Since Matthew has been ignoring my calls, and Cynthia’s phone is switched off, I swerve off the road and snatch up my phone before.
“What happened to Cynthia? She’s missing?”
His irritation flows down the line. “As soon as she heard the police coming she ran again.”
I smother a curse. “What do you mean she heard the police?”
Matthew’s voice cuts in and out, and it’s obvious he’d rather be talking to anyone but me right now.
“Someone called in an anonymous tip. Cynthia had another bank account. It looks like it was being used as a funnel of some kind. I was hoping to convince her to turn herself in.”

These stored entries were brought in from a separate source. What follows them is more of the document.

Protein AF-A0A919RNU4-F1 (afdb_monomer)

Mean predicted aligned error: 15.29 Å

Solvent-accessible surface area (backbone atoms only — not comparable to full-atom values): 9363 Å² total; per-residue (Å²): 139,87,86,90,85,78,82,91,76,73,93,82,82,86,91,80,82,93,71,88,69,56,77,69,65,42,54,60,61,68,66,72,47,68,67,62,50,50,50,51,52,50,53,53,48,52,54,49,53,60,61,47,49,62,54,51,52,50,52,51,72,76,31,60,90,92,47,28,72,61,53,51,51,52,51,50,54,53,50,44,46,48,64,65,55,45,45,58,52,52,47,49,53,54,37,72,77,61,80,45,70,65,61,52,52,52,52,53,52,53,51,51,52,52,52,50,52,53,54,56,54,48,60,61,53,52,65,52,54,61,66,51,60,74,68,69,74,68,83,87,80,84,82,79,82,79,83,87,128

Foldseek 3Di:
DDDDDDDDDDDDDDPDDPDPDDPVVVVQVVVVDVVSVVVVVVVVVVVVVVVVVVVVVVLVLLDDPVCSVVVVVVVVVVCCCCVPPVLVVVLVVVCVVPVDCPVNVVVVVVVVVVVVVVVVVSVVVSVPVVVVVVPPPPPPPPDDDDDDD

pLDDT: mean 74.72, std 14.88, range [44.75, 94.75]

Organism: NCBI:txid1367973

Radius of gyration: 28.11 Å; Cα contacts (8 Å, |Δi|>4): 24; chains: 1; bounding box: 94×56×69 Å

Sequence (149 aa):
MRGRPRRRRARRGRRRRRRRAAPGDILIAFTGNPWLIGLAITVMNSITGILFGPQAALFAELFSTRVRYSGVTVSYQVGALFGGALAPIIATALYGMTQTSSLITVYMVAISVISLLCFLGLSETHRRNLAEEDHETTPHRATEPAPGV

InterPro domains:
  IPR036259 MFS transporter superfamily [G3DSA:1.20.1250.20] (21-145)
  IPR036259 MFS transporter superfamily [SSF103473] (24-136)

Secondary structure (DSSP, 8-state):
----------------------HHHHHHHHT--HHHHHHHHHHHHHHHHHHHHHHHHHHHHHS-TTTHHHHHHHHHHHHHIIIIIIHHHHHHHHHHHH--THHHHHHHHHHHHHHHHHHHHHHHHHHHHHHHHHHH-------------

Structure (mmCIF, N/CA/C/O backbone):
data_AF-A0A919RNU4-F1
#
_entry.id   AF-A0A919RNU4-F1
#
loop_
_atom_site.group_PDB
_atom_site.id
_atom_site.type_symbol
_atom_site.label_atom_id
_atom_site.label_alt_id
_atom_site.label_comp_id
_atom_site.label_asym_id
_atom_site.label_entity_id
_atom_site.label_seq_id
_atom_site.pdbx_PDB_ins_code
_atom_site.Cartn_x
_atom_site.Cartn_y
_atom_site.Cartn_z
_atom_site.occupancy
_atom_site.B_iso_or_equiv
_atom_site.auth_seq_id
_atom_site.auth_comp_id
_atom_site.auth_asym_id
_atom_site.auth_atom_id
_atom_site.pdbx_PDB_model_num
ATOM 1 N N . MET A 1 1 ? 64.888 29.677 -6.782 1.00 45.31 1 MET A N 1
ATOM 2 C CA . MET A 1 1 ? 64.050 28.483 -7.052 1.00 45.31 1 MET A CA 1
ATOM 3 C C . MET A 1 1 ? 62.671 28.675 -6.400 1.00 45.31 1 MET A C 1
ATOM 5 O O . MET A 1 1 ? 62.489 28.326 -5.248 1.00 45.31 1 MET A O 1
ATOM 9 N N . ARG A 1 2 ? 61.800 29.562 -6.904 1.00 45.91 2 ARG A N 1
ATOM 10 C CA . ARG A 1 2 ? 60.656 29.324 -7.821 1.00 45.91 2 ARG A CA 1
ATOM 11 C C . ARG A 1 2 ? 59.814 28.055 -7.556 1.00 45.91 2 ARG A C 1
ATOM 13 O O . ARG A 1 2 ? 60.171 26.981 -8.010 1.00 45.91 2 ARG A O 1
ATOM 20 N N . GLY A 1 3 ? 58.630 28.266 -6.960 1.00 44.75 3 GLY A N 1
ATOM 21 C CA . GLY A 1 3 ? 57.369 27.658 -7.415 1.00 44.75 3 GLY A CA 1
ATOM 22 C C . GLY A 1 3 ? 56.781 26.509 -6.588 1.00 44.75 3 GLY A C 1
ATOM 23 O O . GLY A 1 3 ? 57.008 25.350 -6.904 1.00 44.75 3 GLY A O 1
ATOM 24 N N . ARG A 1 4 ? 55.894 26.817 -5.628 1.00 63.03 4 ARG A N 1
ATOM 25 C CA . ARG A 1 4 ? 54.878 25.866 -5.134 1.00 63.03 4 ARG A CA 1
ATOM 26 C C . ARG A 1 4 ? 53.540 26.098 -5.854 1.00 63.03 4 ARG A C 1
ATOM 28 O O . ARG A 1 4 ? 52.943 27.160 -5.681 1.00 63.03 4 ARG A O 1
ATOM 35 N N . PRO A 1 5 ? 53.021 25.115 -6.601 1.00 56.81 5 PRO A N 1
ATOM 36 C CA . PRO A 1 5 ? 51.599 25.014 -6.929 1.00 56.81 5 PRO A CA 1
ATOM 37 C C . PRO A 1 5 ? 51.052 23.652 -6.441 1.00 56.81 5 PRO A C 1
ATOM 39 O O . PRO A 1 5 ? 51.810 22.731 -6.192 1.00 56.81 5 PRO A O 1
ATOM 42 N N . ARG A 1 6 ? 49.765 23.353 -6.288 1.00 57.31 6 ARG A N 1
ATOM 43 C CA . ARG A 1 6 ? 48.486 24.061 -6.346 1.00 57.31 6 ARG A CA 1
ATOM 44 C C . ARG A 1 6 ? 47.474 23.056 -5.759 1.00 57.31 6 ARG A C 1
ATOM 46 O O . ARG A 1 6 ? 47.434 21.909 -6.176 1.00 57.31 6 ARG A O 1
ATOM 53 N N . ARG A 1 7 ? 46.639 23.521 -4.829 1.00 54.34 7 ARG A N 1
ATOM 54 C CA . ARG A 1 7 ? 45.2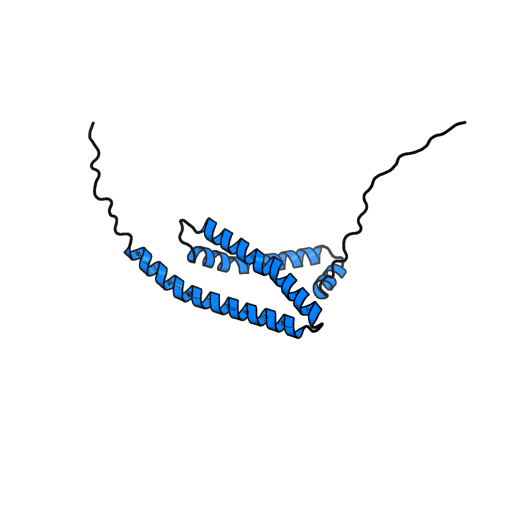10 23.178 -4.661 1.00 54.34 7 ARG A CA 1
ATOM 55 C C . ARG A 1 7 ? 44.804 21.692 -4.790 1.00 54.34 7 ARG A C 1
ATOM 57 O O . ARG A 1 7 ? 44.426 21.228 -5.861 1.00 54.34 7 ARG A O 1
ATOM 64 N N . ARG A 1 8 ? 44.693 21.015 -3.638 1.00 55.03 8 ARG A N 1
ATOM 65 C CA . ARG A 1 8 ? 43.871 19.805 -3.446 1.00 55.03 8 ARG A CA 1
ATOM 66 C C . ARG A 1 8 ? 42.397 20.140 -3.704 1.00 55.03 8 ARG A C 1
ATOM 68 O O . ARG A 1 8 ? 41.707 20.659 -2.829 1.00 55.03 8 ARG A O 1
ATOM 75 N N . ARG A 1 9 ? 41.914 19.876 -4.919 1.00 54.88 9 ARG A N 1
ATOM 76 C CA . ARG A 1 9 ? 40.490 19.964 -5.256 1.00 54.88 9 ARG A CA 1
ATOM 77 C C . ARG A 1 9 ? 39.771 18.685 -4.828 1.00 54.88 9 ARG A C 1
ATOM 79 O O . ARG A 1 9 ? 40.004 17.614 -5.365 1.00 54.88 9 ARG A O 1
ATOM 86 N N . ALA A 1 10 ? 38.891 18.873 -3.852 1.00 56.56 10 ALA A N 1
ATOM 87 C CA . ALA A 1 10 ? 37.530 18.355 -3.819 1.00 56.56 10 ALA A CA 1
ATOM 88 C C . ALA A 1 10 ? 37.320 16.866 -4.154 1.00 56.56 10 ALA A C 1
ATOM 90 O O . ALA A 1 10 ? 37.100 16.463 -5.293 1.00 56.56 10 ALA A O 1
ATOM 91 N N . ARG A 1 11 ? 37.198 16.084 -3.075 1.00 63.72 11 ARG A N 1
ATOM 92 C CA . ARG A 1 11 ? 36.232 14.983 -2.969 1.00 63.72 11 ARG A CA 1
ATOM 93 C C . ARG A 1 11 ? 34.898 15.381 -3.619 1.00 63.72 11 ARG A C 1
ATOM 95 O O . ARG A 1 11 ? 34.305 16.357 -3.170 1.00 63.72 11 ARG A O 1
ATOM 102 N N . ARG A 1 12 ? 34.404 14.584 -4.573 1.00 58.03 12 ARG A N 1
ATOM 103 C CA . ARG 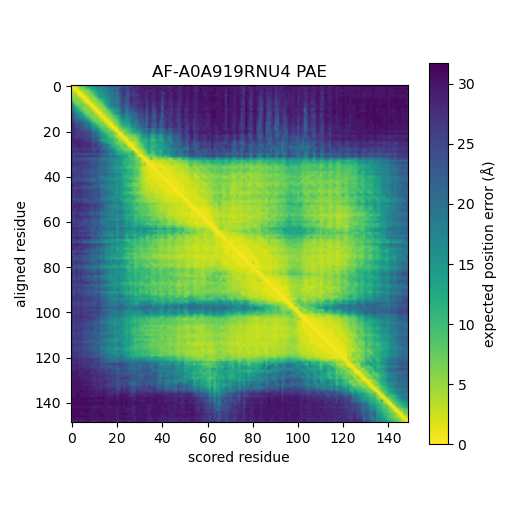A 1 12 ? 32.982 14.216 -4.808 1.00 58.03 12 ARG A CA 1
ATOM 104 C C . ARG A 1 12 ? 32.781 13.879 -6.281 1.00 58.03 12 ARG A C 1
ATOM 106 O O . ARG A 1 12 ? 32.983 14.727 -7.136 1.00 58.03 12 ARG A O 1
ATOM 113 N N . GLY A 1 13 ? 32.289 12.677 -6.578 1.00 48.94 13 GLY A N 1
ATOM 114 C CA . GLY A 1 13 ? 31.974 12.350 -7.966 1.00 48.94 13 GLY A CA 1
ATOM 115 C C . GLY A 1 13 ? 31.345 10.989 -8.214 1.00 48.94 13 GLY A C 1
ATOM 116 O O . GLY A 1 13 ? 31.908 10.187 -8.938 1.00 48.94 13 GLY A O 1
ATOM 117 N N . ARG A 1 14 ? 30.157 10.754 -7.644 1.00 61.12 14 ARG A N 1
ATOM 118 C CA . ARG A 1 14 ? 29.063 10.006 -8.299 1.00 61.12 14 ARG A CA 1
ATOM 119 C C . ARG A 1 14 ? 29.401 8.615 -8.880 1.00 61.12 14 ARG A C 1
ATOM 121 O O . ARG A 1 14 ? 29.351 8.413 -10.085 1.00 61.12 14 ARG A O 1
ATOM 128 N N . ARG A 1 15 ? 29.584 7.601 -8.030 1.00 49.91 15 ARG A N 1
ATOM 129 C CA . ARG A 1 15 ? 29.434 6.183 -8.433 1.00 49.91 15 ARG A CA 1
ATOM 130 C C . ARG A 1 15 ? 28.227 5.543 -7.754 1.00 49.91 15 ARG A C 1
ATOM 132 O O . ARG A 1 15 ? 28.343 4.598 -6.986 1.00 49.91 15 ARG A O 1
ATOM 139 N N . ARG A 1 16 ? 27.043 6.095 -8.007 1.00 59.06 16 ARG A N 1
ATOM 140 C CA . ARG A 1 16 ? 25.774 5.457 -7.643 1.00 59.06 16 ARG A CA 1
ATOM 141 C C . ARG A 1 16 ? 24.878 5.464 -8.864 1.00 59.06 16 ARG A C 1
ATOM 143 O O . ARG A 1 16 ? 24.506 6.549 -9.296 1.00 59.06 16 ARG A O 1
ATOM 150 N N . ARG A 1 17 ? 24.539 4.267 -9.354 1.00 51.78 17 ARG A N 1
ATOM 151 C CA . ARG A 1 17 ? 23.221 3.851 -9.882 1.00 51.78 17 ARG A CA 1
ATOM 152 C C . ARG A 1 17 ? 23.384 2.653 -10.827 1.00 51.78 17 ARG A C 1
ATOM 154 O O . ARG A 1 17 ? 23.205 2.765 -12.028 1.00 51.78 17 ARG A O 1
ATOM 161 N N . ARG A 1 18 ? 23.663 1.474 -10.263 1.00 55.06 18 ARG A N 1
ATOM 162 C CA . ARG A 1 18 ? 23.166 0.224 -10.855 1.00 55.06 18 ARG A CA 1
ATOM 163 C C . ARG A 1 18 ? 21.753 0.021 -10.311 1.00 55.06 18 ARG A C 1
ATOM 165 O O . ARG A 1 18 ? 21.576 -0.617 -9.281 1.00 55.06 18 ARG A O 1
ATOM 172 N N . ARG A 1 19 ? 20.764 0.665 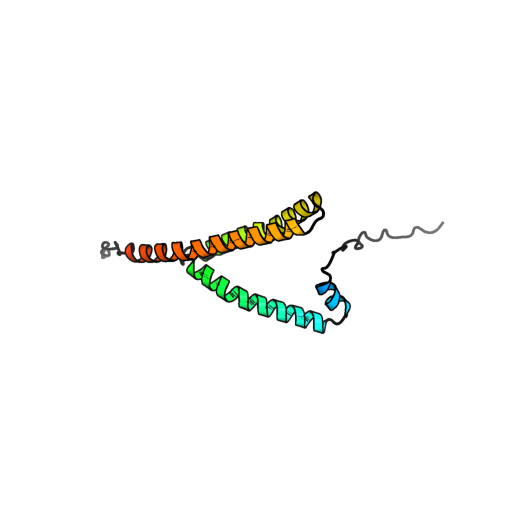-10.934 1.00 56.41 19 ARG A N 1
ATOM 173 C CA . ARG A 1 19 ? 19.347 0.340 -10.726 1.00 56.41 19 ARG A CA 1
ATOM 174 C C . ARG A 1 19 ? 18.953 -0.596 -11.862 1.00 56.41 19 ARG A C 1
ATOM 176 O O . ARG A 1 19 ? 18.965 -0.175 -13.012 1.00 56.41 19 ARG A O 1
ATOM 183 N N . ARG A 1 20 ? 18.677 -1.862 -11.543 1.00 54.31 20 ARG A N 1
ATOM 184 C CA . ARG A 1 20 ? 17.992 -2.770 -12.467 1.00 54.31 20 ARG A CA 1
ATOM 185 C C . ARG A 1 20 ? 16.564 -2.242 -12.598 1.00 54.31 20 ARG A C 1
ATOM 187 O O . ARG A 1 20 ? 15.812 -2.296 -11.633 1.00 54.31 20 ARG A O 1
ATOM 194 N N . ALA A 1 21 ? 16.270 -1.618 -13.730 1.00 51.75 21 ALA A N 1
ATOM 195 C CA . ALA A 1 21 ? 14.930 -1.190 -14.098 1.00 51.75 21 ALA A CA 1
ATOM 196 C C . ALA A 1 21 ? 14.199 -2.364 -14.778 1.00 51.75 21 ALA A C 1
ATOM 198 O O . ALA A 1 21 ? 14.846 -3.250 -15.343 1.00 51.75 21 ALA A O 1
ATOM 199 N N . ALA A 1 22 ? 12.874 -2.418 -14.653 1.00 51.53 22 ALA A N 1
ATOM 200 C CA . ALA A 1 22 ? 12.058 -3.428 -15.316 1.00 51.53 22 ALA A CA 1
ATOM 201 C C . ALA A 1 22 ? 12.067 -3.190 -16.840 1.00 51.53 22 ALA A C 1
ATOM 203 O O . ALA A 1 22 ? 12.121 -2.035 -17.269 1.00 51.53 22 ALA A O 1
ATOM 204 N N . PRO A 1 23 ? 12.011 -4.245 -17.671 1.00 54.00 23 PRO A N 1
ATOM 205 C CA . PRO A 1 23 ? 12.171 -4.129 -19.122 1.00 54.00 23 PRO A CA 1
ATOM 206 C C . PRO A 1 23 ? 11.112 -3.242 -19.812 1.00 54.00 23 PRO A C 1
ATOM 208 O O . PRO A 1 23 ? 11.409 -2.682 -20.861 1.00 54.00 23 PRO A O 1
ATOM 211 N N . GLY A 1 24 ? 9.927 -3.044 -19.213 1.00 56.06 24 GLY A N 1
ATOM 212 C CA . GLY A 1 24 ? 8.871 -2.154 -19.731 1.00 56.06 24 GLY A CA 1
ATOM 213 C C . GLY A 1 24 ? 9.082 -0.666 -19.418 1.00 56.06 24 GLY A C 1
ATOM 214 O O . GLY A 1 24 ? 8.965 0.171 -20.308 1.00 56.06 24 GLY A O 1
ATOM 215 N N . ASP A 1 25 ? 9.499 -0.335 -18.192 1.00 55.66 25 ASP A N 1
ATOM 216 C CA . ASP A 1 25 ? 9.833 1.046 -17.793 1.00 55.66 25 ASP A CA 1
ATOM 217 C C . ASP A 1 25 ? 11.112 1.539 -18.480 1.00 55.66 25 ASP A C 1
ATOM 219 O O . ASP A 1 25 ? 11.266 2.718 -18.800 1.00 55.66 25 ASP A O 1
ATOM 223 N N . ILE A 1 26 ? 12.030 0.606 -18.741 1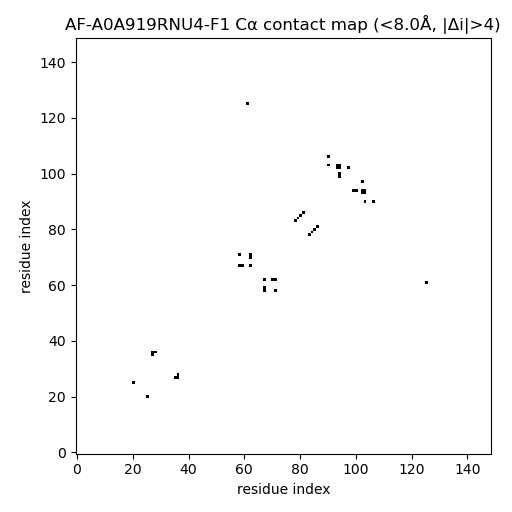.00 56.16 26 ILE A N 1
ATOM 224 C CA . ILE A 1 26 ? 13.206 0.807 -19.585 1.00 56.16 26 ILE A CA 1
ATOM 225 C C . ILE A 1 26 ? 12.775 1.218 -20.990 1.00 56.16 26 ILE A C 1
ATOM 227 O O . ILE A 1 26 ? 13.351 2.147 -21.536 1.00 56.16 26 ILE A O 1
ATOM 231 N N . LEU A 1 27 ? 11.755 0.594 -21.576 1.00 55.66 27 LEU A N 1
ATOM 232 C CA . LEU A 1 27 ? 11.439 0.820 -22.984 1.00 55.66 27 LEU A CA 1
ATOM 233 C C . LEU A 1 27 ? 10.939 2.251 -23.258 1.00 55.66 27 LEU A C 1
ATOM 235 O O . LEU A 1 27 ? 11.368 2.867 -24.231 1.00 55.66 27 LEU A O 1
ATOM 239 N N . ILE A 1 28 ? 10.123 2.813 -22.357 1.00 56.53 28 ILE A N 1
ATOM 240 C CA . ILE A 1 28 ? 9.611 4.197 -22.451 1.00 56.53 28 ILE A CA 1
ATOM 241 C C . ILE A 1 28 ? 10.698 5.210 -22.048 1.00 56.53 28 ILE A C 1
ATOM 243 O O . ILE A 1 28 ? 10.823 6.281 -22.645 1.00 56.53 28 ILE A O 1
ATOM 247 N N . ALA A 1 29 ? 11.544 4.860 -21.071 1.00 55.62 29 ALA A N 1
ATOM 248 C CA . ALA A 1 29 ? 12.704 5.670 -20.703 1.00 55.62 29 ALA A CA 1
ATOM 249 C C . ALA A 1 29 ? 13.771 5.723 -21.817 1.00 55.62 29 ALA A C 1
ATOM 251 O O . ALA A 1 29 ? 14.493 6.715 -21.923 1.00 55.62 29 ALA A O 1
ATOM 252 N N . PHE A 1 30 ? 13.863 4.690 -22.663 1.00 51.00 30 PHE A N 1
ATOM 253 C CA . PHE A 1 30 ? 14.807 4.612 -23.783 1.00 51.00 30 PHE A CA 1
ATOM 254 C C . PHE A 1 30 ? 14.383 5.438 -25.006 1.00 51.00 30 PHE A C 1
ATOM 256 O O . PHE A 1 30 ? 15.240 5.762 -25.824 1.00 51.00 30 PHE A O 1
ATOM 263 N N . THR A 1 31 ? 13.112 5.851 -25.118 1.00 58.09 31 THR A N 1
ATOM 264 C CA . THR A 1 31 ? 12.656 6.759 -26.192 1.00 58.09 31 THR A CA 1
ATOM 265 C C . THR A 1 31 ? 13.233 8.175 -26.041 1.00 58.09 31 THR A C 1
ATOM 267 O O . THR A 1 31 ? 13.198 8.961 -26.983 1.00 58.09 31 THR A O 1
ATOM 270 N N . GLY A 1 32 ? 13.774 8.529 -24.865 1.00 61.94 32 GLY A N 1
ATOM 271 C CA . GLY A 1 32 ? 14.462 9.805 -24.624 1.00 61.94 32 GLY A CA 1
ATOM 272 C C . GLY A 1 32 ? 13.567 11.050 -24.668 1.00 61.94 32 GLY A C 1
ATOM 273 O O . GLY A 1 32 ? 14.070 12.159 -24.505 1.00 61.94 32 GLY A O 1
ATOM 274 N N . ASN A 1 33 ? 12.254 10.892 -24.864 1.00 73.12 33 ASN A N 1
ATOM 275 C CA . ASN A 1 33 ? 11.316 12.003 -24.968 1.00 73.12 33 ASN A CA 1
ATOM 276 C C . ASN A 1 33 ? 10.677 12.312 -23.596 1.00 73.12 33 ASN A C 1
ATOM 278 O O . ASN A 1 33 ? 9.824 11.546 -23.134 1.00 73.12 33 ASN A O 1
ATOM 282 N N . PRO A 1 34 ? 11.041 13.433 -22.941 1.00 74.44 34 PRO A N 1
ATOM 283 C CA . PRO A 1 34 ? 10.541 13.780 -21.609 1.00 74.44 34 PRO A CA 1
ATOM 284 C C . PRO A 1 34 ? 9.022 14.002 -21.571 1.00 74.44 34 PRO A C 1
ATOM 286 O O . PRO A 1 34 ? 8.416 13.820 -20.517 1.00 74.44 34 PRO A O 1
ATOM 289 N N . TRP A 1 35 ? 8.391 14.333 -22.703 1.00 80.56 35 TRP A N 1
ATOM 290 C CA . TRP A 1 35 ? 6.945 14.550 -22.786 1.00 80.56 35 TRP A CA 1
ATOM 291 C C . TRP A 1 35 ? 6.140 13.255 -22.661 1.00 80.56 35 TRP A C 1
ATOM 293 O O . TRP A 1 35 ? 5.146 13.224 -21.942 1.00 80.56 35 TRP A O 1
ATOM 303 N N . LEU A 1 36 ? 6.595 12.168 -23.293 1.00 79.50 36 LEU A N 1
ATOM 304 C CA . LEU A 1 36 ? 5.961 10.847 -23.183 1.00 79.50 36 LEU A CA 1
ATOM 305 C C . LEU A 1 36 ? 6.094 10.275 -21.766 1.00 79.50 36 LEU A C 1
ATOM 307 O O . LEU A 1 36 ? 5.146 9.701 -21.238 1.00 79.50 36 LEU A O 1
ATOM 311 N N . ILE A 1 37 ? 7.245 10.493 -21.125 1.00 81.06 37 ILE A N 1
ATOM 312 C CA . ILE A 1 37 ? 7.472 10.109 -19.725 1.00 81.06 37 ILE A CA 1
ATOM 313 C C . ILE A 1 37 ? 6.564 10.924 -18.797 1.00 81.06 37 ILE A C 1
ATOM 315 O O . ILE A 1 37 ? 5.930 10.356 -17.911 1.00 81.06 37 ILE A O 1
ATOM 319 N N . GLY A 1 38 ? 6.471 12.240 -19.016 1.00 84.44 38 GLY A N 1
ATOM 320 C CA . GLY A 1 38 ? 5.566 13.112 -18.269 1.00 84.44 38 GLY A CA 1
ATOM 321 C C . GLY A 1 38 ? 4.116 12.649 -18.382 1.00 84.44 38 GLY A C 1
ATOM 322 O O . GLY A 1 38 ? 3.460 12.459 -17.363 1.00 84.44 38 GLY A O 1
ATOM 323 N N . LEU A 1 39 ? 3.655 12.363 -19.603 1.00 87.06 39 LEU A N 1
ATOM 324 C CA . LEU A 1 39 ? 2.306 11.860 -19.852 1.00 87.06 39 LEU A CA 1
ATOM 325 C C . LEU A 1 39 ? 2.053 10.516 -19.154 1.00 87.06 39 LEU A C 1
ATOM 327 O O . LEU A 1 39 ? 1.030 10.363 -18.491 1.00 87.06 39 LEU A O 1
ATOM 331 N N . ALA A 1 40 ? 2.988 9.566 -19.243 1.00 85.19 40 ALA A N 1
ATOM 332 C CA . ALA A 1 40 ? 2.868 8.268 -18.579 1.00 85.19 40 ALA A CA 1
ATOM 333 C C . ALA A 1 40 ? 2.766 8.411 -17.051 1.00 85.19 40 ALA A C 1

This time I do let out a curse which seems to piss him off further. “This was a courtesy call and nothing more. The meeting to discuss Trudy’s forthcoming trip with Global Hope has been postponed due to the circumstances.”
All my veins fire as I think of how convenient the timing is. “I still need to finish my audit and finish prepping her.”
“That’s hardly top priority right now. And I’d appreciate it if you’d leave my family alone. I’m well aware you ignored my instructions with Cynthia and were lewd with Trudy. I will be contacting your supervisor and asking for another case officer to be assigned.”
Before I can ask him if he’ll be going home anytime soon, the line goes dead.
Questions rattle around my brain, rattling painfully as I try to organize my thoughts into something that makes sense.
No matter which way I look at it, it comes down to Matthew or Trudy.
They both have keys to Cynthia’s apartment, and they both handled the money and the accounts.
The only question is who benefits from Cynthia taking the fall?
The answer comes like a lightning bolt to my brain.
The only person who has anything to gain is the person with the most to lose.